TASK REQUIREMENTS: In the entries that follow, find the line containing "ATOM 214 C CA"; from there, copy every line exactly through the line containing "ATOM 262 C CA".

· · ·

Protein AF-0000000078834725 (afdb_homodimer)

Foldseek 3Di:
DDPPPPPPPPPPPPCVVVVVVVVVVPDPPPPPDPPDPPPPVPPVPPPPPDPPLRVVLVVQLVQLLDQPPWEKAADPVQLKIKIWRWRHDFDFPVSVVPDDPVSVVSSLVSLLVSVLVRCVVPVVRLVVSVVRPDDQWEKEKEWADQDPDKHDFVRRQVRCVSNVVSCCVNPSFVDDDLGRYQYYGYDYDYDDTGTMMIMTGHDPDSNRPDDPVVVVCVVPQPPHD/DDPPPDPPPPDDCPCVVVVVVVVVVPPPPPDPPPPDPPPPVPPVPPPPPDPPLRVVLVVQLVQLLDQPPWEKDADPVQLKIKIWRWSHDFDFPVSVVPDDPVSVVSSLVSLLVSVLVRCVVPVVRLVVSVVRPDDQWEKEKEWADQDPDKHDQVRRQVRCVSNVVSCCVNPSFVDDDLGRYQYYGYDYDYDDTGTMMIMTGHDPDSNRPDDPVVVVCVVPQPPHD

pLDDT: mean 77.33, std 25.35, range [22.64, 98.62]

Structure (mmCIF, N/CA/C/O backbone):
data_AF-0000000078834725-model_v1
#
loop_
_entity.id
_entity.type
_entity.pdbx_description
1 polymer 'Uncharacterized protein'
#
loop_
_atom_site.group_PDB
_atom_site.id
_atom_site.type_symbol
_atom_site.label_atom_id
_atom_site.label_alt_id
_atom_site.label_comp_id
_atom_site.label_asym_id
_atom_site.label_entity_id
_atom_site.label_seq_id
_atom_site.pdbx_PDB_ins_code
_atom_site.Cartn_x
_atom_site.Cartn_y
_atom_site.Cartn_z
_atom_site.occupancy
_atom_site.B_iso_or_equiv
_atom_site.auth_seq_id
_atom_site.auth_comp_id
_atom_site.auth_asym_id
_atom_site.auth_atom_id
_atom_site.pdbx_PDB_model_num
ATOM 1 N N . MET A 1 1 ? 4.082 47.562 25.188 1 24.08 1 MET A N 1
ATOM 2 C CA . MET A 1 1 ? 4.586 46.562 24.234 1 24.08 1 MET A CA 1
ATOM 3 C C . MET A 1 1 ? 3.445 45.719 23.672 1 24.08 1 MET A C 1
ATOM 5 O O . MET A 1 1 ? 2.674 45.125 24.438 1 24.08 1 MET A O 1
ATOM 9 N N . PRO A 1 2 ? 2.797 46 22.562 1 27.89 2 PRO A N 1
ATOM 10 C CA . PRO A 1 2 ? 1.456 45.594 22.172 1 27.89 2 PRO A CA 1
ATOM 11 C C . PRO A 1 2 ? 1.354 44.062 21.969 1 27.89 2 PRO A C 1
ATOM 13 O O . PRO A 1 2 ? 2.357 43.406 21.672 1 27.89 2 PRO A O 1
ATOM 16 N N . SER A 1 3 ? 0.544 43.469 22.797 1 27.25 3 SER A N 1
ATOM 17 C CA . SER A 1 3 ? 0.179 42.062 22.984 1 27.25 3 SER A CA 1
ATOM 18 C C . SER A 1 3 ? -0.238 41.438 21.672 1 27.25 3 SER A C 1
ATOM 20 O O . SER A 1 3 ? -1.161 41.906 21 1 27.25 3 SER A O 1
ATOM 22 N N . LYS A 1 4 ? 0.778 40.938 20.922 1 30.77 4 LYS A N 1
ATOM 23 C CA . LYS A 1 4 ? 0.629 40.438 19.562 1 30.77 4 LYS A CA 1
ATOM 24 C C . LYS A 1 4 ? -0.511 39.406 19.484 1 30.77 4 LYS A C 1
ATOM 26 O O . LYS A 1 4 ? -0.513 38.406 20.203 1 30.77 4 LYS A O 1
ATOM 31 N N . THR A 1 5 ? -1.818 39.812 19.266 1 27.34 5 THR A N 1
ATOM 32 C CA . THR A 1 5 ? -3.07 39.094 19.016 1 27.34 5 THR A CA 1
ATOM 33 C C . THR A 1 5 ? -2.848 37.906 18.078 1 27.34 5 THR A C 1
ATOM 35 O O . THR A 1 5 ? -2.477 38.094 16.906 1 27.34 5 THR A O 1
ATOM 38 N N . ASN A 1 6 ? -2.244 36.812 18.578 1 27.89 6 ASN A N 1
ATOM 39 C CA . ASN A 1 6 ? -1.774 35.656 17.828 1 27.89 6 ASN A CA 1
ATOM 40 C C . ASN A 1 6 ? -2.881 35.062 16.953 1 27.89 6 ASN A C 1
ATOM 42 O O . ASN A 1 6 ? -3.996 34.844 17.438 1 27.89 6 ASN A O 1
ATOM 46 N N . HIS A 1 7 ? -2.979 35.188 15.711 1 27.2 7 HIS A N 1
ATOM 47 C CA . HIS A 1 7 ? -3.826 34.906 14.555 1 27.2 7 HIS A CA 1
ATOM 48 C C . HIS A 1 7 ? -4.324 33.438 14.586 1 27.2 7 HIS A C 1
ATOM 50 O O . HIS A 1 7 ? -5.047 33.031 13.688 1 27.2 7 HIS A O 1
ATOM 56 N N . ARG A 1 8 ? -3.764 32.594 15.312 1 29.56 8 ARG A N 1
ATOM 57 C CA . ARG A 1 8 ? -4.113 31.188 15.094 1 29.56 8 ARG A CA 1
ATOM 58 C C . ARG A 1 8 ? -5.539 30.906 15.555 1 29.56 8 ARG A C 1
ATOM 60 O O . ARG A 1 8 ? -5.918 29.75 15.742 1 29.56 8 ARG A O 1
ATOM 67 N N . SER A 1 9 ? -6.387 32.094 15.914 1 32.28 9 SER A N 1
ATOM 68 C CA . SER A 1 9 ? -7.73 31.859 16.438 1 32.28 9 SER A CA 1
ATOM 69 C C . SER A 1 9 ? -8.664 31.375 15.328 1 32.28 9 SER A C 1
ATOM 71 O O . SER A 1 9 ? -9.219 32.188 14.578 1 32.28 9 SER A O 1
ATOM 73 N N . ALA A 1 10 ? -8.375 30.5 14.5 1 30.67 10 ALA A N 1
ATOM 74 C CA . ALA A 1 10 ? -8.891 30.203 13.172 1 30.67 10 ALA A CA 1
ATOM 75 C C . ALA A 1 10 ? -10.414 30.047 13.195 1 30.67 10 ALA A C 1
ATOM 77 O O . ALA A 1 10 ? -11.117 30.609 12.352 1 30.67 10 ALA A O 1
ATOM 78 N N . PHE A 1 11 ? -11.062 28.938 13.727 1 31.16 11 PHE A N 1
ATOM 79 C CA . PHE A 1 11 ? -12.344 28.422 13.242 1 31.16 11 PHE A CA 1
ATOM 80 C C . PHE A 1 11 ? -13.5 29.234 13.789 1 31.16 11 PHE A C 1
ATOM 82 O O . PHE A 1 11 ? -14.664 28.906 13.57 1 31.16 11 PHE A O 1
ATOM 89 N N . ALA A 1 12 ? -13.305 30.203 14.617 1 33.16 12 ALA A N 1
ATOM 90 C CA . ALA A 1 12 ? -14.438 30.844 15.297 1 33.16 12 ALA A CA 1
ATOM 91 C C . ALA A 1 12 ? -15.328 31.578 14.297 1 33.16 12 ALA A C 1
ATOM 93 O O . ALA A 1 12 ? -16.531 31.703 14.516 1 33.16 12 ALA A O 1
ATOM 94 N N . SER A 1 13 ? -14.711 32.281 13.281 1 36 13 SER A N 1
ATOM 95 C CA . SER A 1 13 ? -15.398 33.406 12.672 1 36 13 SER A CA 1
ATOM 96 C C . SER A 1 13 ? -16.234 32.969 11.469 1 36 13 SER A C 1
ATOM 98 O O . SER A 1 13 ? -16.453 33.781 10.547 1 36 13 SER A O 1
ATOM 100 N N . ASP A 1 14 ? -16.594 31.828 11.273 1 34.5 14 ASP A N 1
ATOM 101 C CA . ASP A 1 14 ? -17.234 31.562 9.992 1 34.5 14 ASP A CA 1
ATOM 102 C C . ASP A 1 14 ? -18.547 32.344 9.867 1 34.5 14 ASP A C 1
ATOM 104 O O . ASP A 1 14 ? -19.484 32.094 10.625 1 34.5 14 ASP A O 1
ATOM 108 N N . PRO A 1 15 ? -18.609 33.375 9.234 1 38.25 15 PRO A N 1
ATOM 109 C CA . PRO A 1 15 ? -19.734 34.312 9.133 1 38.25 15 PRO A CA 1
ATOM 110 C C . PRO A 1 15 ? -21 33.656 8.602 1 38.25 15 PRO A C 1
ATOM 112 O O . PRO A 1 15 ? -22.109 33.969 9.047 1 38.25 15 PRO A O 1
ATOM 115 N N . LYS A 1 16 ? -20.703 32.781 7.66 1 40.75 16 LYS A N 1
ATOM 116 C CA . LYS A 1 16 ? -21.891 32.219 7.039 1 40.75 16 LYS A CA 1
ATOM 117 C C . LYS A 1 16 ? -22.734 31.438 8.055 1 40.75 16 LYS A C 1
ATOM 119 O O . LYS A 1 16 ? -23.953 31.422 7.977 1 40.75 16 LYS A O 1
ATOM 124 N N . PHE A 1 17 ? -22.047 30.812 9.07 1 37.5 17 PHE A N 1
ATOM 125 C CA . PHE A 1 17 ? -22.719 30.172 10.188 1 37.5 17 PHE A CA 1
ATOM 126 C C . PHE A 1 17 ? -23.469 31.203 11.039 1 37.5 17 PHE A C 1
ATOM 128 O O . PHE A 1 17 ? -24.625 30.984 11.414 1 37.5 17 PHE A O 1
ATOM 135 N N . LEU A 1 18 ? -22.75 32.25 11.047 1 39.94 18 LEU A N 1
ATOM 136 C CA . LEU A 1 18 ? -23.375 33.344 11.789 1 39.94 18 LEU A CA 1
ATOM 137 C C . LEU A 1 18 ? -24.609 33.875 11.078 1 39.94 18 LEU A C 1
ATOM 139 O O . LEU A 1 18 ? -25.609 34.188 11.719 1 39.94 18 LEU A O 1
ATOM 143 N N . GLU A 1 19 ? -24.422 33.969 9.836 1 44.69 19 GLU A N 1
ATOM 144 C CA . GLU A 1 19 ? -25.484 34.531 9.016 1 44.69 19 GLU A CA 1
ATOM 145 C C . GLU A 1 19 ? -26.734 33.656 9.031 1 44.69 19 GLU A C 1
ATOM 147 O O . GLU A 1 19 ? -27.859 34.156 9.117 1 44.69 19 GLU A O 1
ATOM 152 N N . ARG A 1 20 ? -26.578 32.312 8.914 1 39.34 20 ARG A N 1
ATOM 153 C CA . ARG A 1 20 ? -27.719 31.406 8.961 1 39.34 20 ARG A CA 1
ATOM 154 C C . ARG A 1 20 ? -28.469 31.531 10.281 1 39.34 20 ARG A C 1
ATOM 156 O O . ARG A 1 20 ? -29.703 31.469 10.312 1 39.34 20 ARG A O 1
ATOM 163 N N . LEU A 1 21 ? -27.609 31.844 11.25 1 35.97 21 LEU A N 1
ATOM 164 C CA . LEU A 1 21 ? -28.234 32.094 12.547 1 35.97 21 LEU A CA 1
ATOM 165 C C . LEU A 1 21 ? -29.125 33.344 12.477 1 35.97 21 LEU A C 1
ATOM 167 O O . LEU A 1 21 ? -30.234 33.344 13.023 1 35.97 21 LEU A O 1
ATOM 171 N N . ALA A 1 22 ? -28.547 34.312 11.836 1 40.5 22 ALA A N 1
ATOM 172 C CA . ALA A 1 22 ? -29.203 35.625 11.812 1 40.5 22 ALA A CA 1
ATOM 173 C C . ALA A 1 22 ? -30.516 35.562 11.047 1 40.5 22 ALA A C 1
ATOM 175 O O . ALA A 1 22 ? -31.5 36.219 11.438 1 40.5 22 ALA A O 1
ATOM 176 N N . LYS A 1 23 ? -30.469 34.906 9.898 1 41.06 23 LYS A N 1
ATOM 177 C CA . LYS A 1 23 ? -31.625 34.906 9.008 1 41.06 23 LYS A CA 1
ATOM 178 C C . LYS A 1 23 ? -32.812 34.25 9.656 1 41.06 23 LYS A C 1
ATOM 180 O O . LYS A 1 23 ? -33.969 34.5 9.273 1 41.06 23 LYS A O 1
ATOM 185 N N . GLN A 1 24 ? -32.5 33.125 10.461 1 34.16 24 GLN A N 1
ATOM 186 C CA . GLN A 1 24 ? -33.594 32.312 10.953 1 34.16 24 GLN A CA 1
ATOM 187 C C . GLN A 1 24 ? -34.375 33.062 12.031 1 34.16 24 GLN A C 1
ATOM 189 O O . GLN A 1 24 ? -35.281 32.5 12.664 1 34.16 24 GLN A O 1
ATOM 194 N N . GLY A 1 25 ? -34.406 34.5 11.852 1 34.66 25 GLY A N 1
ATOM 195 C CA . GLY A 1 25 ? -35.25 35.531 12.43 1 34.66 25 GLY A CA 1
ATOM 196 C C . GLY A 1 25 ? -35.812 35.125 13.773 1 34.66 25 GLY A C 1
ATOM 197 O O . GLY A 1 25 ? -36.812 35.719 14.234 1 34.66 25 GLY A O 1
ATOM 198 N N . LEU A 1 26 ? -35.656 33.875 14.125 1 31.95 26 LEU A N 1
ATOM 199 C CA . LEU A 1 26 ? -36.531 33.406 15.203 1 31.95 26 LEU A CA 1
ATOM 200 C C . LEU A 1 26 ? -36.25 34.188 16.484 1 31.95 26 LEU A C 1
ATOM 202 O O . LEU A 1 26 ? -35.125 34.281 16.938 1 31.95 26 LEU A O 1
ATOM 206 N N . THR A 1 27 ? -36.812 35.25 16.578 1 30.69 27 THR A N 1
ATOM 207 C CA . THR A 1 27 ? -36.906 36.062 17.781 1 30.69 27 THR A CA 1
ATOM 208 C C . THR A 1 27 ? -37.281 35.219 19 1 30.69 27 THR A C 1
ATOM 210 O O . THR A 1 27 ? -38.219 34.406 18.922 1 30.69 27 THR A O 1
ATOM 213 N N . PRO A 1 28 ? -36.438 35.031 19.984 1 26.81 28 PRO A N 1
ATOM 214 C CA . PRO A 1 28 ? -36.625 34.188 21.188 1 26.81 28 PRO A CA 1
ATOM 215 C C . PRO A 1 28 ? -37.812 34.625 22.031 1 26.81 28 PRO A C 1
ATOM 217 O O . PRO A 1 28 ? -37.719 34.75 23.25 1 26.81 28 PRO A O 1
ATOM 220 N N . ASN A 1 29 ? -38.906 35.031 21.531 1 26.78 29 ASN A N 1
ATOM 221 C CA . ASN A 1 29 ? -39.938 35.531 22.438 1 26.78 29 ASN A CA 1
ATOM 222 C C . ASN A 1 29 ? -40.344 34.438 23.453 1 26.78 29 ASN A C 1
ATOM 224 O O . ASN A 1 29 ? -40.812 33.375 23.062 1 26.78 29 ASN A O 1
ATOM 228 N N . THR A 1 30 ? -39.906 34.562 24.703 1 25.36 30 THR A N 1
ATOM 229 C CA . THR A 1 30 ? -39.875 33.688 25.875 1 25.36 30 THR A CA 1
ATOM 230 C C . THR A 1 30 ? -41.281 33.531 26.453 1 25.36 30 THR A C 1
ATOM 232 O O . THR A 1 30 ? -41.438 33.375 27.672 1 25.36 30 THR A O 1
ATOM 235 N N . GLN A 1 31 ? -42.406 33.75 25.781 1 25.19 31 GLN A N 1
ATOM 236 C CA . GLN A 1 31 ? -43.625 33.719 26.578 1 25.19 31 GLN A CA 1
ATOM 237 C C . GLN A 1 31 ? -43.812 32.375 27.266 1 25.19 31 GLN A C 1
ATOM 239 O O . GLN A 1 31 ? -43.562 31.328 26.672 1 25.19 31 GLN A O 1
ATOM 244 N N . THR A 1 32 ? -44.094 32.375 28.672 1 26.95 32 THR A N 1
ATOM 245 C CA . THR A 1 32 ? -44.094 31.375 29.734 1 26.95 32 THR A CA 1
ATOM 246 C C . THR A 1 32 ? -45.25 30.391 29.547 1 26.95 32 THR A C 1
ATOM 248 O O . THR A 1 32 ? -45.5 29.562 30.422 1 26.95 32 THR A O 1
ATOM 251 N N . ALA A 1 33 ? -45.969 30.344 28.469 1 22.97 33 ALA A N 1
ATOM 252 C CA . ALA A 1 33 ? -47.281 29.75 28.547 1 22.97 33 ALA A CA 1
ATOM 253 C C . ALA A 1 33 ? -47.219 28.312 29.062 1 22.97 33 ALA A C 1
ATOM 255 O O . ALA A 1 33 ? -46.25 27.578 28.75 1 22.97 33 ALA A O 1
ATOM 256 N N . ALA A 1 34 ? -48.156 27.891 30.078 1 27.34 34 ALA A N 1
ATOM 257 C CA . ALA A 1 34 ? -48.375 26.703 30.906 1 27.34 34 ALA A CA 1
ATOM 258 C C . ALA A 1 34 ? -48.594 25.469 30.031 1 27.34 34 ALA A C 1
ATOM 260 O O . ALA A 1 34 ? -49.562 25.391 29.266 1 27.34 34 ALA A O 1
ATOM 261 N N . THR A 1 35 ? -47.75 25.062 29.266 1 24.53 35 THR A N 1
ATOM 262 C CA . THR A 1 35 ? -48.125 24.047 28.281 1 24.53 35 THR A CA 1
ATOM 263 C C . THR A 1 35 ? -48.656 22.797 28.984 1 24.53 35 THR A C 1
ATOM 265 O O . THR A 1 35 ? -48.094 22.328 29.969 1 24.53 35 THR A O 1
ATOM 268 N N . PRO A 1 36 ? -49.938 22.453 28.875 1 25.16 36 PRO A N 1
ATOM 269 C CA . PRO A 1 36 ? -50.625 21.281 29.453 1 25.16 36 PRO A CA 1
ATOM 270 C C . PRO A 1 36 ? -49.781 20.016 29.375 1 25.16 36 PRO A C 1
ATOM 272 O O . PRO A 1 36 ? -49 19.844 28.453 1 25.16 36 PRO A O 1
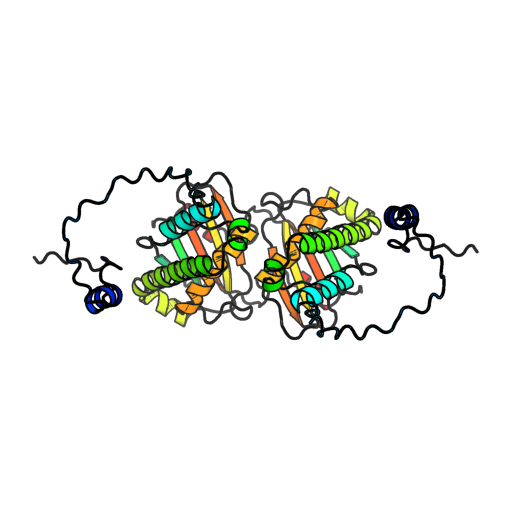
ATOM 275 N N . ARG A 1 37 ? -49.719 19.25 30.609 1 26.62 37 ARG A N 1
ATOM 276 C CA . ARG A 1 37 ? -48.938 18.031 30.844 1 26.62 37 ARG A CA 1
ATOM 277 C C . ARG A 1 37 ? -49.406 16.922 29.891 1 26.62 37 ARG A C 1
ATOM 279 O O . ARG A 1 37 ? -50.344 16.188 30.188 1 26.62 37 ARG A O 1
ATOM 286 N N . SER A 1 38 ? -49.938 17.078 28.766 1 26.98 38 SER A N 1
ATOM 287 C CA . SER A 1 38 ? -50.406 15.828 28.188 1 26.98 38 SER A CA 1
ATOM 288 C C . SER A 1 38 ? -49.312 14.766 28.25 1 26.98 38 SER A C 1
ATOM 290 O O . SER A 1 38 ? -48.156 15.031 27.875 1 26.98 38 SER A O 1
ATOM 292 N N . GLU A 1 39 ? -49.469 13.711 29.125 1 27.61 39 GLU A N 1
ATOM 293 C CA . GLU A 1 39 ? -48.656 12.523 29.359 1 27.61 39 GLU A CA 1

· · ·

RESPONSE TO THE EXERCISE:
ATOM 214 C CA . PRO A 1 28 ? -36.625 34.188 21.188 1 26.81 28 PRO A CA 1
ATOM 215 C C . PRO A 1 28 ? -37.812 34.625 22.031 1 26.81 28 PRO A C 1
ATOM 217 O O . PRO A 1 28 ? -37.719 34.75 23.25 1 26.81 28 PRO A O 1
ATOM 220 N N . ASN A 1 29 ? -38.906 35.031 21.531 1 26.78 29 ASN A N 1
ATOM 221 C CA . ASN A 1 29 ? -39.938 35.531 22.438 1 26.78 29 ASN A CA 1
ATOM 222 C C . ASN A 1 29 ? -40.344 34.438 23.453 1 26.78 29 ASN A C 1
ATOM 224 O O . ASN A 1 29 ? -40.812 33.375 23.062 1 26.78 29 ASN A O 1
ATOM 228 N N . THR A 1 30 ? -39.906 34.562 24.703 1 25.36 30 THR A N 1
ATOM 229 C CA . THR A 1 30 ? -39.875 33.688 25.875 1 25.36 30 THR A CA 1
ATOM 230 C C . THR A 1 30 ? -41.281 33.531 26.453 1 25.36 30 THR A C 1
ATOM 232 O O . THR A 1 30 ? -41.438 33.375 27.672 1 25.36 30 THR A O 1
ATOM 235 N N . GLN A 1 31 ? -42.406 33.75 25.781 1 25.19 31 GLN A N 1
ATOM 236 C CA . GLN A 1 31 ? -43.625 33.719 26.578 1 25.19 31 GLN A CA 1
ATOM 237 C C . GLN A 1 31 ? -43.812 32.375 27.266 1 25.19 31 GLN A C 1
ATOM 239 O O . GLN A 1 31 ? -43.562 31.328 26.672 1 25.19 31 GLN A O 1
ATOM 244 N N . THR A 1 32 ? -44.094 32.375 28.672 1 26.95 32 THR A N 1
ATOM 245 C CA . THR A 1 32 ? -44.094 31.375 29.734 1 26.95 32 THR A CA 1
ATOM 246 C C . THR A 1 32 ? -45.25 30.391 29.547 1 26.95 32 THR A C 1
ATOM 248 O O . THR A 1 32 ? -45.5 29.562 30.422 1 26.95 32 THR A O 1
ATOM 251 N N . ALA A 1 33 ? -45.969 30.344 28.469 1 22.97 33 ALA A N 1
ATOM 252 C CA . ALA A 1 33 ? -47.281 29.75 28.547 1 22.97 33 ALA A CA 1
ATOM 253 C C . ALA A 1 33 ? -47.219 28.312 29.062 1 22.97 33 ALA A C 1
ATOM 255 O O . ALA A 1 33 ? -46.25 27.578 28.75 1 22.97 33 ALA A O 1
ATOM 256 N N . ALA A 1 34 ? -48.156 27.891 30.078 1 27.34 34 ALA A N 1
ATOM 257 C CA . ALA A 1 34 ? -48.375 26.703 30.906 1 27.34 34 ALA A CA 1
ATOM 258 C C . ALA A 1 34 ? -48.594 25.469 30.031 1 27.34 34 ALA A C 1
ATOM 260 O O . ALA A 1 34 ? -49.562 25.391 29.266 1 27.34 34 ALA A O 1
ATOM 261 N N . THR A 1 35 ? -47.75 25.062 29.266 1 24.53 35 THR A N 1
ATOM 262 C CA . THR A 1 35 ? -48.125 24.047 28.281 1 24.53 35 THR A CA 1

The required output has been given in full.